§ **PROMPT**
Reproduce the records below exactly, but only between the lines holding "ATOM 112 C CA" and "ATOM 124 O O", inclusive.

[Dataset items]
_ _ _ _
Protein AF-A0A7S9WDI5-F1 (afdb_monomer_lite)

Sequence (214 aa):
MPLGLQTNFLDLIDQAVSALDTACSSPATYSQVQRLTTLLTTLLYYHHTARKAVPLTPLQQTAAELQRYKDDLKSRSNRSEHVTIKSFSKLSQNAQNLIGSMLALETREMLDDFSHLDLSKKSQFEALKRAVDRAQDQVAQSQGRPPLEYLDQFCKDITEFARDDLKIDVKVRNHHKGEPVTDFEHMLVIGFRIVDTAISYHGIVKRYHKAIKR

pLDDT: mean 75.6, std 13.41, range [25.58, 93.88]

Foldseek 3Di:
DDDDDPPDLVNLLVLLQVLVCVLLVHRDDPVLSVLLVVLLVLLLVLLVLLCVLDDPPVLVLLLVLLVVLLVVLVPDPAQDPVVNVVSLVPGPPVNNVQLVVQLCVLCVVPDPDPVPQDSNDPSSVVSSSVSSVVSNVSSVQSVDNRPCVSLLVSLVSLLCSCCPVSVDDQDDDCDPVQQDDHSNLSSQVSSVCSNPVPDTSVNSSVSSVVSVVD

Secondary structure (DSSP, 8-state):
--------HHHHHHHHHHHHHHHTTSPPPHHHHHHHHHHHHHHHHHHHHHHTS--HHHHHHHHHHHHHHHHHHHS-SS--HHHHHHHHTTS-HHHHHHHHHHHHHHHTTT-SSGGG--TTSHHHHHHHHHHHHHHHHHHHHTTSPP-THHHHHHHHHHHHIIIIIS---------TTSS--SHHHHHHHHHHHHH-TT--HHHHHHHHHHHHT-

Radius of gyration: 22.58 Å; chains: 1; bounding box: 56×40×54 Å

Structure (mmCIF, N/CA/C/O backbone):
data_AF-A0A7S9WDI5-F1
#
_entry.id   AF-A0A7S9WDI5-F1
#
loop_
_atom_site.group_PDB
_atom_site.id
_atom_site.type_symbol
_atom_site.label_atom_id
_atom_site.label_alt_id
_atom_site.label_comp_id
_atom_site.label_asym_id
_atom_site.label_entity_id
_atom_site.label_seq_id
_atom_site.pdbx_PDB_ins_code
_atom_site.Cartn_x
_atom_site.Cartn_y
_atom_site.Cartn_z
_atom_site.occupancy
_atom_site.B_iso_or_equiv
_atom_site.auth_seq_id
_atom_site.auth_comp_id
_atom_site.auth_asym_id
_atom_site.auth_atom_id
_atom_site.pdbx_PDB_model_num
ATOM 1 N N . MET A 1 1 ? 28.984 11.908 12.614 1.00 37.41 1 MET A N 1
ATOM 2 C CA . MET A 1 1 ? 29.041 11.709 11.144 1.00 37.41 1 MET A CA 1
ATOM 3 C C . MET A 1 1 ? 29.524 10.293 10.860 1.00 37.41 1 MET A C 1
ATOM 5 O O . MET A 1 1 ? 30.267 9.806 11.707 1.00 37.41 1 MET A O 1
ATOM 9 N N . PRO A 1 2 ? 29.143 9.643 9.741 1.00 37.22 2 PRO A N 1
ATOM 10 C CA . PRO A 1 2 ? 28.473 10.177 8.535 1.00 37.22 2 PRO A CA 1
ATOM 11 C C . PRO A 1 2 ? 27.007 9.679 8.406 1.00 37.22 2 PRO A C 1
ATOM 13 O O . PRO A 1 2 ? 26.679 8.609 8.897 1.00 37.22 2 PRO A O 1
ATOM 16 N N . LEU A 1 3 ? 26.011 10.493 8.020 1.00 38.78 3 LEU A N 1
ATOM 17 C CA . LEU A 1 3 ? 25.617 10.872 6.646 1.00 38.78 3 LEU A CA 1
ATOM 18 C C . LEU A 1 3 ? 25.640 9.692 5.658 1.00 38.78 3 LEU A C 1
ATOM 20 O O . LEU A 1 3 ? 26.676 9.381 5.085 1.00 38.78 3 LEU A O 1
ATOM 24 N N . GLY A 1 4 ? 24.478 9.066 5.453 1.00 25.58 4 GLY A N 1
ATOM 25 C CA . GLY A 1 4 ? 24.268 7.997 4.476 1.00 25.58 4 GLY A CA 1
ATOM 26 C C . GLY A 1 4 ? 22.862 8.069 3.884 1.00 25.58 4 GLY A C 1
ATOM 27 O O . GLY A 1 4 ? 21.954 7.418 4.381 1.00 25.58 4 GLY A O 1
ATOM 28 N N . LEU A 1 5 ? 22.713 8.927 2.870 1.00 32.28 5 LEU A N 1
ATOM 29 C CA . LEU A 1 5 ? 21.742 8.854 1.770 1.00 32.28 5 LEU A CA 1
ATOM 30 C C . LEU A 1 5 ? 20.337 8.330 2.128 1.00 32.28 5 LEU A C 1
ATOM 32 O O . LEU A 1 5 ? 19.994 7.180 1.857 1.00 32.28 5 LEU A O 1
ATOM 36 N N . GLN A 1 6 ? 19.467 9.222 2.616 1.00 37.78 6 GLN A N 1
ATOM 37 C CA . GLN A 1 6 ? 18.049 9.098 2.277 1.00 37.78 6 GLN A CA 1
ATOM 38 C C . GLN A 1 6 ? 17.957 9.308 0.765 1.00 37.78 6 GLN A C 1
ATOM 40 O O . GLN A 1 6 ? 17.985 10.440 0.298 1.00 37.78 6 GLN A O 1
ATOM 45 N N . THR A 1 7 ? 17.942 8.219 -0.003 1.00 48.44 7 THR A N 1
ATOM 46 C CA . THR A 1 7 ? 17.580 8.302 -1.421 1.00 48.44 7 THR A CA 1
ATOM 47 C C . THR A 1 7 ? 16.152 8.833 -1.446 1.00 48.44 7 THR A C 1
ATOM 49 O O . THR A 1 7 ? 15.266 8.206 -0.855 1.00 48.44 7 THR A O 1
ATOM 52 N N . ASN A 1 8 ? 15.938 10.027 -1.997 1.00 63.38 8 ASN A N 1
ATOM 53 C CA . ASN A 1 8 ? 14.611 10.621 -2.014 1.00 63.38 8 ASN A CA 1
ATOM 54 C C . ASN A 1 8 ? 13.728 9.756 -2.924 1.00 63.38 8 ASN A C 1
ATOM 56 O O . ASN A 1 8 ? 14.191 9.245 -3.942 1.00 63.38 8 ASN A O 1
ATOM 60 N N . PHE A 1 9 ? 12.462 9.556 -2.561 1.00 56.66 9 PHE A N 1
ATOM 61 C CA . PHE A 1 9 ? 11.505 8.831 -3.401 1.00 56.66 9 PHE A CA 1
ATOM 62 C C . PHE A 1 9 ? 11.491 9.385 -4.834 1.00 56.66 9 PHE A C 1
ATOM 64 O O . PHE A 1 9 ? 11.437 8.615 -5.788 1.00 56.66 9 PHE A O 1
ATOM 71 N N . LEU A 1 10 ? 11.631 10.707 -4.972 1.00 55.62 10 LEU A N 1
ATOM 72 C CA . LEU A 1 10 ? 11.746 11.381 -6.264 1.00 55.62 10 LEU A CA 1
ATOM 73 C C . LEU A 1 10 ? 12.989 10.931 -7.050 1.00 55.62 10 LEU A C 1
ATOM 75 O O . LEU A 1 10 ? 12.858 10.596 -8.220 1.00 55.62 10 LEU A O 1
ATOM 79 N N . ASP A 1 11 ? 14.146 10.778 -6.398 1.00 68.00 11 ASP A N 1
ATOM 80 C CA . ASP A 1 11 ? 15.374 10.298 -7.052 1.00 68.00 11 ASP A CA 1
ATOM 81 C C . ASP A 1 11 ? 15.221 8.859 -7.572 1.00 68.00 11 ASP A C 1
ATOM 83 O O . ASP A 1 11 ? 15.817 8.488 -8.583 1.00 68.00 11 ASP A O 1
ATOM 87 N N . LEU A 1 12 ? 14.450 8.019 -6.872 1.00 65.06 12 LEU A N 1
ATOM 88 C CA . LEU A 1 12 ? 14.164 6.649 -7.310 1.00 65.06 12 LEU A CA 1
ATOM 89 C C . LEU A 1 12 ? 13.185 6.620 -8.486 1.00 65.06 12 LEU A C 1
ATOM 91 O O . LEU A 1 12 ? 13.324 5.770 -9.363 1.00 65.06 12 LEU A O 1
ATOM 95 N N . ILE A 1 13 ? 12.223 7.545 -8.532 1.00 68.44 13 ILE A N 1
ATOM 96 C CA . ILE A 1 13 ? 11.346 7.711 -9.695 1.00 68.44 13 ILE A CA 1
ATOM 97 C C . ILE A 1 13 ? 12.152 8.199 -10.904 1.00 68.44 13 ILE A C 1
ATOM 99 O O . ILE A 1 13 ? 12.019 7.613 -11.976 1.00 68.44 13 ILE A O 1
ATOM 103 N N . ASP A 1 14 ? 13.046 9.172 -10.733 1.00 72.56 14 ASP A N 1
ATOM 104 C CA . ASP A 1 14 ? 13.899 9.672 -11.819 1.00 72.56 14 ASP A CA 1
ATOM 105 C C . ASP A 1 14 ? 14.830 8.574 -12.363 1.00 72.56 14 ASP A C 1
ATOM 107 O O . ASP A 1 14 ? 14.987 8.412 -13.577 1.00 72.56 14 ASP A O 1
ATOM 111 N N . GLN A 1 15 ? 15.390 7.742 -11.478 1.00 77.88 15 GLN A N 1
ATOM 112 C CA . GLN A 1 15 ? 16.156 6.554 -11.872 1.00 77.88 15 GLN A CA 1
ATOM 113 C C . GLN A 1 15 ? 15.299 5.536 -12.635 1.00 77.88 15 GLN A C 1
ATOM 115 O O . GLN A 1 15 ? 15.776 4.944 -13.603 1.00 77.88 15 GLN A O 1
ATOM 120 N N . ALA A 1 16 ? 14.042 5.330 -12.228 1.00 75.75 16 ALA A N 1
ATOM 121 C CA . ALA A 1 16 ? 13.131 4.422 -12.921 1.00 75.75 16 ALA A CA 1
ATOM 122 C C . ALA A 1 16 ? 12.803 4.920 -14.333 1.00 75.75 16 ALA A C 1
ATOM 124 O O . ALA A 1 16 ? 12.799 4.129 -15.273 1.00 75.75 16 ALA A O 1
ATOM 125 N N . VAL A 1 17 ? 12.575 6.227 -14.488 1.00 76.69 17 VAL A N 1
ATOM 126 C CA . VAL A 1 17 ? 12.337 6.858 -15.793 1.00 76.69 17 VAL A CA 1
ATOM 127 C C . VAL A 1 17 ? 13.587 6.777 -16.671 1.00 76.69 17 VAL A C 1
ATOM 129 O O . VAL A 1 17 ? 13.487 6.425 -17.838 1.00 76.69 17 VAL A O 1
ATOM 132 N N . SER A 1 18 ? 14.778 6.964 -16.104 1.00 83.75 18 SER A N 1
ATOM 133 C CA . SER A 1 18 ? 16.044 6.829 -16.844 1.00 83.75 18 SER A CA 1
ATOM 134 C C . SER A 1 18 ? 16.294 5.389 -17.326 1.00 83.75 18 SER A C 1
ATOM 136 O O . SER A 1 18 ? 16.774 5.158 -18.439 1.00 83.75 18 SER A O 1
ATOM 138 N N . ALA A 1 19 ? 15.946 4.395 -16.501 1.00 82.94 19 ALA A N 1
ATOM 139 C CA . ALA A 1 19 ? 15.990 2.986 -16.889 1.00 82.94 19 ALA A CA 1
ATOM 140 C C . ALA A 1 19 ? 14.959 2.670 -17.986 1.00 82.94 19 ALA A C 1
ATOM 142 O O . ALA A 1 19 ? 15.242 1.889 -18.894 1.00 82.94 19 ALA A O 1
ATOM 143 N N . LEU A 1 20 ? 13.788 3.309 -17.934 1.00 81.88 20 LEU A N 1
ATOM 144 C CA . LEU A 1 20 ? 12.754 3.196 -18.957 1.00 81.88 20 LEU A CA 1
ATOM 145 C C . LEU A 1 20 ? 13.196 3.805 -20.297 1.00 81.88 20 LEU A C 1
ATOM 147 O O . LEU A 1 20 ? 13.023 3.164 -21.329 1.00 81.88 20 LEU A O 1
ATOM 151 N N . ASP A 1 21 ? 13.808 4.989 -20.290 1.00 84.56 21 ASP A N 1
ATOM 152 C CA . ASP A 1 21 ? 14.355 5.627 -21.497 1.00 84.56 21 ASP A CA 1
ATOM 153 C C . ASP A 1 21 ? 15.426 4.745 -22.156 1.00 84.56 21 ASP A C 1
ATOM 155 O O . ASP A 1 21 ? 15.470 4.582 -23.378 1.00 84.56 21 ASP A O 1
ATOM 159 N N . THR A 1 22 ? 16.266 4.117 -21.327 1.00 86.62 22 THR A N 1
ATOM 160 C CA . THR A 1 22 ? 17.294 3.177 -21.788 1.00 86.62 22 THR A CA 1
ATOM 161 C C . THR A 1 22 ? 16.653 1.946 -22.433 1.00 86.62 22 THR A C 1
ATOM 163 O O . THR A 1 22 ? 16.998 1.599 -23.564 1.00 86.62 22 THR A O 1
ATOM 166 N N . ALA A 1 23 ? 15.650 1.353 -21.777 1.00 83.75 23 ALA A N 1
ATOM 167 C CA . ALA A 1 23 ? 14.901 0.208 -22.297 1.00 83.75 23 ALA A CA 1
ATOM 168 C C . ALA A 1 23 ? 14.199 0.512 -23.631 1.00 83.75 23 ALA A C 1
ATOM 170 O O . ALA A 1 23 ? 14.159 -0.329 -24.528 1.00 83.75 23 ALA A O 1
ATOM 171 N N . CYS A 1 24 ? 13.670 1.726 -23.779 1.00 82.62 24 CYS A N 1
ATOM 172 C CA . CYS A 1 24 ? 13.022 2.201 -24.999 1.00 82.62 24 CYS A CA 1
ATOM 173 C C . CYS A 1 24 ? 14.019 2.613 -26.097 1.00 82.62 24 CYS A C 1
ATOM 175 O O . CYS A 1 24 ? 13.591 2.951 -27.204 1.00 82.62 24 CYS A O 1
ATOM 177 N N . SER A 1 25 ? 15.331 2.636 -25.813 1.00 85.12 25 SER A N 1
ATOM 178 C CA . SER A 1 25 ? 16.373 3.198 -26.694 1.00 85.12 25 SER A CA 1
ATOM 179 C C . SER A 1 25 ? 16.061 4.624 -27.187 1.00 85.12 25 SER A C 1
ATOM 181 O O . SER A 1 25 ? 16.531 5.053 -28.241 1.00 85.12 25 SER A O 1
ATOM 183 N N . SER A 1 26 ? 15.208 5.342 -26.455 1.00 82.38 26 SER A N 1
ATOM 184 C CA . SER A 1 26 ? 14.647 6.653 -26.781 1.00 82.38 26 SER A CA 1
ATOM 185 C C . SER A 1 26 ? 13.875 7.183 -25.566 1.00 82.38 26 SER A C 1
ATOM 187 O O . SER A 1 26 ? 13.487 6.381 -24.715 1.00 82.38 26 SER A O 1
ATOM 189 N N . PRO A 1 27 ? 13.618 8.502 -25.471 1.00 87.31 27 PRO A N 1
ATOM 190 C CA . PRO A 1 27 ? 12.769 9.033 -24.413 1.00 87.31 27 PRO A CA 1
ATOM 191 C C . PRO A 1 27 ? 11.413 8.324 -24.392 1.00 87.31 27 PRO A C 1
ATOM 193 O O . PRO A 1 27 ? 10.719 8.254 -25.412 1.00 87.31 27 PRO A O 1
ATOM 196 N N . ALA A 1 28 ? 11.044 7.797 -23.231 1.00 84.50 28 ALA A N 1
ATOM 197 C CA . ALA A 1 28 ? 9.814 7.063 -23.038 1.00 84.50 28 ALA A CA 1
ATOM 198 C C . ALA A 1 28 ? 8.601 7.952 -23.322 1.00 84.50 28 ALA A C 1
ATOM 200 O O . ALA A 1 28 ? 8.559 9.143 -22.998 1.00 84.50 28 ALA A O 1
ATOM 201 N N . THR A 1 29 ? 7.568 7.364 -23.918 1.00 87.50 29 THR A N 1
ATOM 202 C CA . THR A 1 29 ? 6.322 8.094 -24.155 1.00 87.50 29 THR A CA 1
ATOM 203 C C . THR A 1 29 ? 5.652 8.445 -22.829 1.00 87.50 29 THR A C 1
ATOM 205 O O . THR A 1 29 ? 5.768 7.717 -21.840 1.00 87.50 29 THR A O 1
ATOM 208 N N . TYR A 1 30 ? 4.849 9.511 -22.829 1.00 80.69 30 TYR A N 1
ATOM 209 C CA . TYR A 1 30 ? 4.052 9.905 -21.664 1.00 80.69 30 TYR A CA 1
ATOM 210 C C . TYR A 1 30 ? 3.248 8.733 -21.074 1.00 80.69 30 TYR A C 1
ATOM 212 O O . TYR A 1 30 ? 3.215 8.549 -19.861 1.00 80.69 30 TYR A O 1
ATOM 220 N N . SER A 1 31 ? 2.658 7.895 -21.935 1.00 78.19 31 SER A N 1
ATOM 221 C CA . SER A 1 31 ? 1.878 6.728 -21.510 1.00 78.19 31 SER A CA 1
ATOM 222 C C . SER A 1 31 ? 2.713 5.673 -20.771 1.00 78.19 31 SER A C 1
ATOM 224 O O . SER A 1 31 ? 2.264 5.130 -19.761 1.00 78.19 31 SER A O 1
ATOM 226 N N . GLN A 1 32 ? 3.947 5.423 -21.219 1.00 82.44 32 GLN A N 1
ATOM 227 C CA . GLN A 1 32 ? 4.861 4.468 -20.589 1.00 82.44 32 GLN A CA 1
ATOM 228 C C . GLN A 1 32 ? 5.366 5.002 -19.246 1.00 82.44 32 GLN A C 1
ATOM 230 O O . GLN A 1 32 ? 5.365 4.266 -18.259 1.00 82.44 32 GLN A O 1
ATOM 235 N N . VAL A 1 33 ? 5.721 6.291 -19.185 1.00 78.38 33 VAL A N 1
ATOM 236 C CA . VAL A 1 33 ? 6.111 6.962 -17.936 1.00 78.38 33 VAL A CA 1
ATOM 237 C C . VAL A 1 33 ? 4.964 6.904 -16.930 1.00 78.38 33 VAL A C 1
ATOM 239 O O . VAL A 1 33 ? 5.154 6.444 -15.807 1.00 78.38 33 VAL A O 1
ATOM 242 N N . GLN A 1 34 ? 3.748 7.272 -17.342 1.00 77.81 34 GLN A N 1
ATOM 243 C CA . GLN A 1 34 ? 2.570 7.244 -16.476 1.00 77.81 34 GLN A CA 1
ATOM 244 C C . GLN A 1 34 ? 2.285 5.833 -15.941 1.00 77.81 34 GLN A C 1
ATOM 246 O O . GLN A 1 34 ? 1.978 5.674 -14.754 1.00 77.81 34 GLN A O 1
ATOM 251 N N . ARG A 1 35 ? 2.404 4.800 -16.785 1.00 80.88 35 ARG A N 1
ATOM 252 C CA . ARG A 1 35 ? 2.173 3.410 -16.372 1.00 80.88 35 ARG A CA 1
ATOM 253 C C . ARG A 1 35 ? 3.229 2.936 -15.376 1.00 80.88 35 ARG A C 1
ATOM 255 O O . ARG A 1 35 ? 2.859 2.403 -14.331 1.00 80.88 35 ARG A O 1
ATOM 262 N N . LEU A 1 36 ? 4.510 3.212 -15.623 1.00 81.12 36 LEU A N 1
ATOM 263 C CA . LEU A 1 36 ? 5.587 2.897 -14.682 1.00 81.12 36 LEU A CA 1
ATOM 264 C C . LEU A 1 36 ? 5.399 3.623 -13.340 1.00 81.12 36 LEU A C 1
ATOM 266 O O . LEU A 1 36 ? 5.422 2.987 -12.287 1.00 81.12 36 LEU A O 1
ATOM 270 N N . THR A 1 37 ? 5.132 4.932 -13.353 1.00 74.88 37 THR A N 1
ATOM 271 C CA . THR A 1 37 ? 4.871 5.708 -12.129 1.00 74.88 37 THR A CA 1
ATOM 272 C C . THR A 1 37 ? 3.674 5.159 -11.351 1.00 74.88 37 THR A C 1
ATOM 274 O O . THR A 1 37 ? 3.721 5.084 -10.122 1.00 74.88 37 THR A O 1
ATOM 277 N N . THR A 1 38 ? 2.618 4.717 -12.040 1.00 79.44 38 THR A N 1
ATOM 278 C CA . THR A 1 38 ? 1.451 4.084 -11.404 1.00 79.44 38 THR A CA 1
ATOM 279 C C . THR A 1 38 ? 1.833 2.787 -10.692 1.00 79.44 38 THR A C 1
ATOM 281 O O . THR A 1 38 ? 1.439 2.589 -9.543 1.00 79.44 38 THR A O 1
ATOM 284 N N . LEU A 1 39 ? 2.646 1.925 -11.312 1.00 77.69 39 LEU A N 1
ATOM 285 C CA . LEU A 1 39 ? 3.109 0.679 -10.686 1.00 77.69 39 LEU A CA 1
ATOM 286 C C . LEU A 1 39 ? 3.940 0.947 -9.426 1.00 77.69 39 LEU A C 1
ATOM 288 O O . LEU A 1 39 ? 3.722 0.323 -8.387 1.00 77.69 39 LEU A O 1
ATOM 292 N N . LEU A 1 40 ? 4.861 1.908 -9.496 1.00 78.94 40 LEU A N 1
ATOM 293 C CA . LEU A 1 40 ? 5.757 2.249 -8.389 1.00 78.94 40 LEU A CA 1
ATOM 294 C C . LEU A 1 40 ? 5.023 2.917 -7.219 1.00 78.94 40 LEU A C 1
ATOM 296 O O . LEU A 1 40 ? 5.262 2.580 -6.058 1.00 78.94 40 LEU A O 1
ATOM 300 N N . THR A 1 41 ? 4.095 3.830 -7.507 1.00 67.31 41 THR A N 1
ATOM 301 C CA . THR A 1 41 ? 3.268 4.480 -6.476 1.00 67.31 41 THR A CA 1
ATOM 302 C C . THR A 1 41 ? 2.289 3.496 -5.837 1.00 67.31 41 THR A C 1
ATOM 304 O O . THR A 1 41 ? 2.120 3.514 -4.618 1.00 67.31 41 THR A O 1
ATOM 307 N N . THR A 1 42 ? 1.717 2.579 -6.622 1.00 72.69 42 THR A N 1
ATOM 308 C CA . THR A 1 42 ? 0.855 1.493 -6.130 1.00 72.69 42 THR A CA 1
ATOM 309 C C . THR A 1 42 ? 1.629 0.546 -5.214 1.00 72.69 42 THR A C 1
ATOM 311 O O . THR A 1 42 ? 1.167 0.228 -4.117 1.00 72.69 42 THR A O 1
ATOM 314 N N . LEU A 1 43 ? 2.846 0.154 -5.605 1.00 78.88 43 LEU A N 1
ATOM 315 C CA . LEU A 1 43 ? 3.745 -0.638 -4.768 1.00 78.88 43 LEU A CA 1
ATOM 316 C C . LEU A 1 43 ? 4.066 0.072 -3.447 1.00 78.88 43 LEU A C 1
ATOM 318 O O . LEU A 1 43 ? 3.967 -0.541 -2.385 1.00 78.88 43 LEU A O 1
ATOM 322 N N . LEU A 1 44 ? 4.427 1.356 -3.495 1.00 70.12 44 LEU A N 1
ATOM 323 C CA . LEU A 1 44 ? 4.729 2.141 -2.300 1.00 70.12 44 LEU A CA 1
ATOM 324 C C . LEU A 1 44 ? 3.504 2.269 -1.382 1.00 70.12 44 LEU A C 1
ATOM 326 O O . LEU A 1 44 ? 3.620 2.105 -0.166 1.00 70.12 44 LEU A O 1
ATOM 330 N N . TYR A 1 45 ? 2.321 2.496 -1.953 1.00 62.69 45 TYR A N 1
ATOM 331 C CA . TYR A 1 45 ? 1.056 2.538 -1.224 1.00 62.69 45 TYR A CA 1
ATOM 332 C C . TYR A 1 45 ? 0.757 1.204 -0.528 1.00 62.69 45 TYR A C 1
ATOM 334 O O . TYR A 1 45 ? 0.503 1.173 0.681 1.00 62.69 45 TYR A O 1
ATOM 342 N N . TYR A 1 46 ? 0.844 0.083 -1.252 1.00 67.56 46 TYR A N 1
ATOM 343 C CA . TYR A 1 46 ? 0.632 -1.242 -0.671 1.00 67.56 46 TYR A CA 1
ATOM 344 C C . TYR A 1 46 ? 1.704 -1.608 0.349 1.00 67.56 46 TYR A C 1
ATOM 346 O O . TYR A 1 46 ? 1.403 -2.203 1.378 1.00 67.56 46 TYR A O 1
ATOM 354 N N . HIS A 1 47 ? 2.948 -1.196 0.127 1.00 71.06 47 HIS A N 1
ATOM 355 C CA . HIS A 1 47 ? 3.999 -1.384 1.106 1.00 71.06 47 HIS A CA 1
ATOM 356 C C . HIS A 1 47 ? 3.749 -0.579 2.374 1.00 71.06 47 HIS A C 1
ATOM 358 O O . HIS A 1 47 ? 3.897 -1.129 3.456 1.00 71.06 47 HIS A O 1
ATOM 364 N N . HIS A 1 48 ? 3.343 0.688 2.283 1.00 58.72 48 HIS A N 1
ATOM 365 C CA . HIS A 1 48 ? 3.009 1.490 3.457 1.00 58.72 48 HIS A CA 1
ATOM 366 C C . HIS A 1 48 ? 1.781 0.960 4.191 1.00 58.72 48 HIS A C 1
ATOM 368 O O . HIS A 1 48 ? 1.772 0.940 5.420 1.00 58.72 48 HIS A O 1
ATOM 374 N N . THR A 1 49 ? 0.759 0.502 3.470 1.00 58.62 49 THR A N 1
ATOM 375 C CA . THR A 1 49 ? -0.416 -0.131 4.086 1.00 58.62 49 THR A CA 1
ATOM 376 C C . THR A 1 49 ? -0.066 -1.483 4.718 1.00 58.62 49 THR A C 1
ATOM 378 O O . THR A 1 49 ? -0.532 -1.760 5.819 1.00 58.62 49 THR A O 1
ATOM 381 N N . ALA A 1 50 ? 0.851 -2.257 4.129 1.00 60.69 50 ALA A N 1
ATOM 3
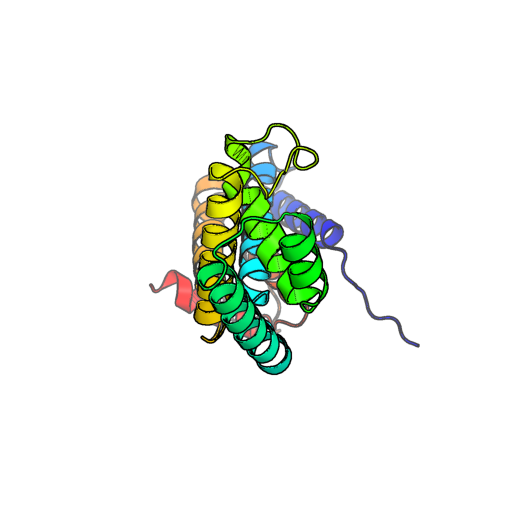82 C CA . ALA A 1 50 ? 1.389 -3.486 4.714 1.00 60.69 50 ALA A CA 1
ATOM 383 C C . ALA A 1 50 ? 2.359 -3.227 5.884 1.00 60.69 50 ALA A C 1
ATOM 385 O O . ALA A 1 50 ? 2.366 -3.983 6.848 1.00 60.69 50 ALA A O 1
ATOM 386 N N . ARG A 1 51 ? 3.163 -2.152 5.853 1.00 48.88 51 ARG A N 1
ATOM 387 C CA . ARG A 1 51 ? 4.065 -1.728 6.944 1.00 48.88 51 ARG A CA 1
ATOM 388 C C . ARG A 1 51 ? 3.326 -1.085 8.107 1.00 48.88 51 ARG A C 1
ATOM 390 O O . ARG A 1 51 ? 3.868 -1.103 9.205 1.00 48.88 51 ARG A O 1
ATOM 397 N N . LYS A 1 52 ? 2.100 -0.578 7.906 1.00 47.53 52 LYS A N 1
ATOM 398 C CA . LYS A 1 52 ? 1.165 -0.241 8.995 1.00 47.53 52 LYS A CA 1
_ _ _ _
§ **WRITTEN RESPONSE**
ATOM 112 C CA . GLN A 1 15 ? 16.156 6.554 -11.872 1.00 77.88 15 GLN A CA 1
ATOM 113 C C . GLN A 1 15 ? 15.299 5.536 -12.635 1.00 77.88 15 GLN A C 1
ATOM 115 O O . GLN A 1 15 ? 15.776 4.944 -13.603 1.00 77.88 15 GLN A O 1
ATOM 120 N N . ALA A 1 16 ? 14.042 5.330 -12.228 1.00 75.75 16 ALA A N 1
ATOM 121 C CA . ALA A 1 16 ? 13.131 4.422 -12.921 1.00 75.75 16 ALA A CA 1
ATOM 122 C C . ALA A 1 16 ? 12.803 4.920 -14.333 1.00 75.75 16 ALA A C 1
ATOM 124 O O . ALA A 1 16 ? 12.799 4.129 -15.273 1.00 75.75 16 ALA A O 1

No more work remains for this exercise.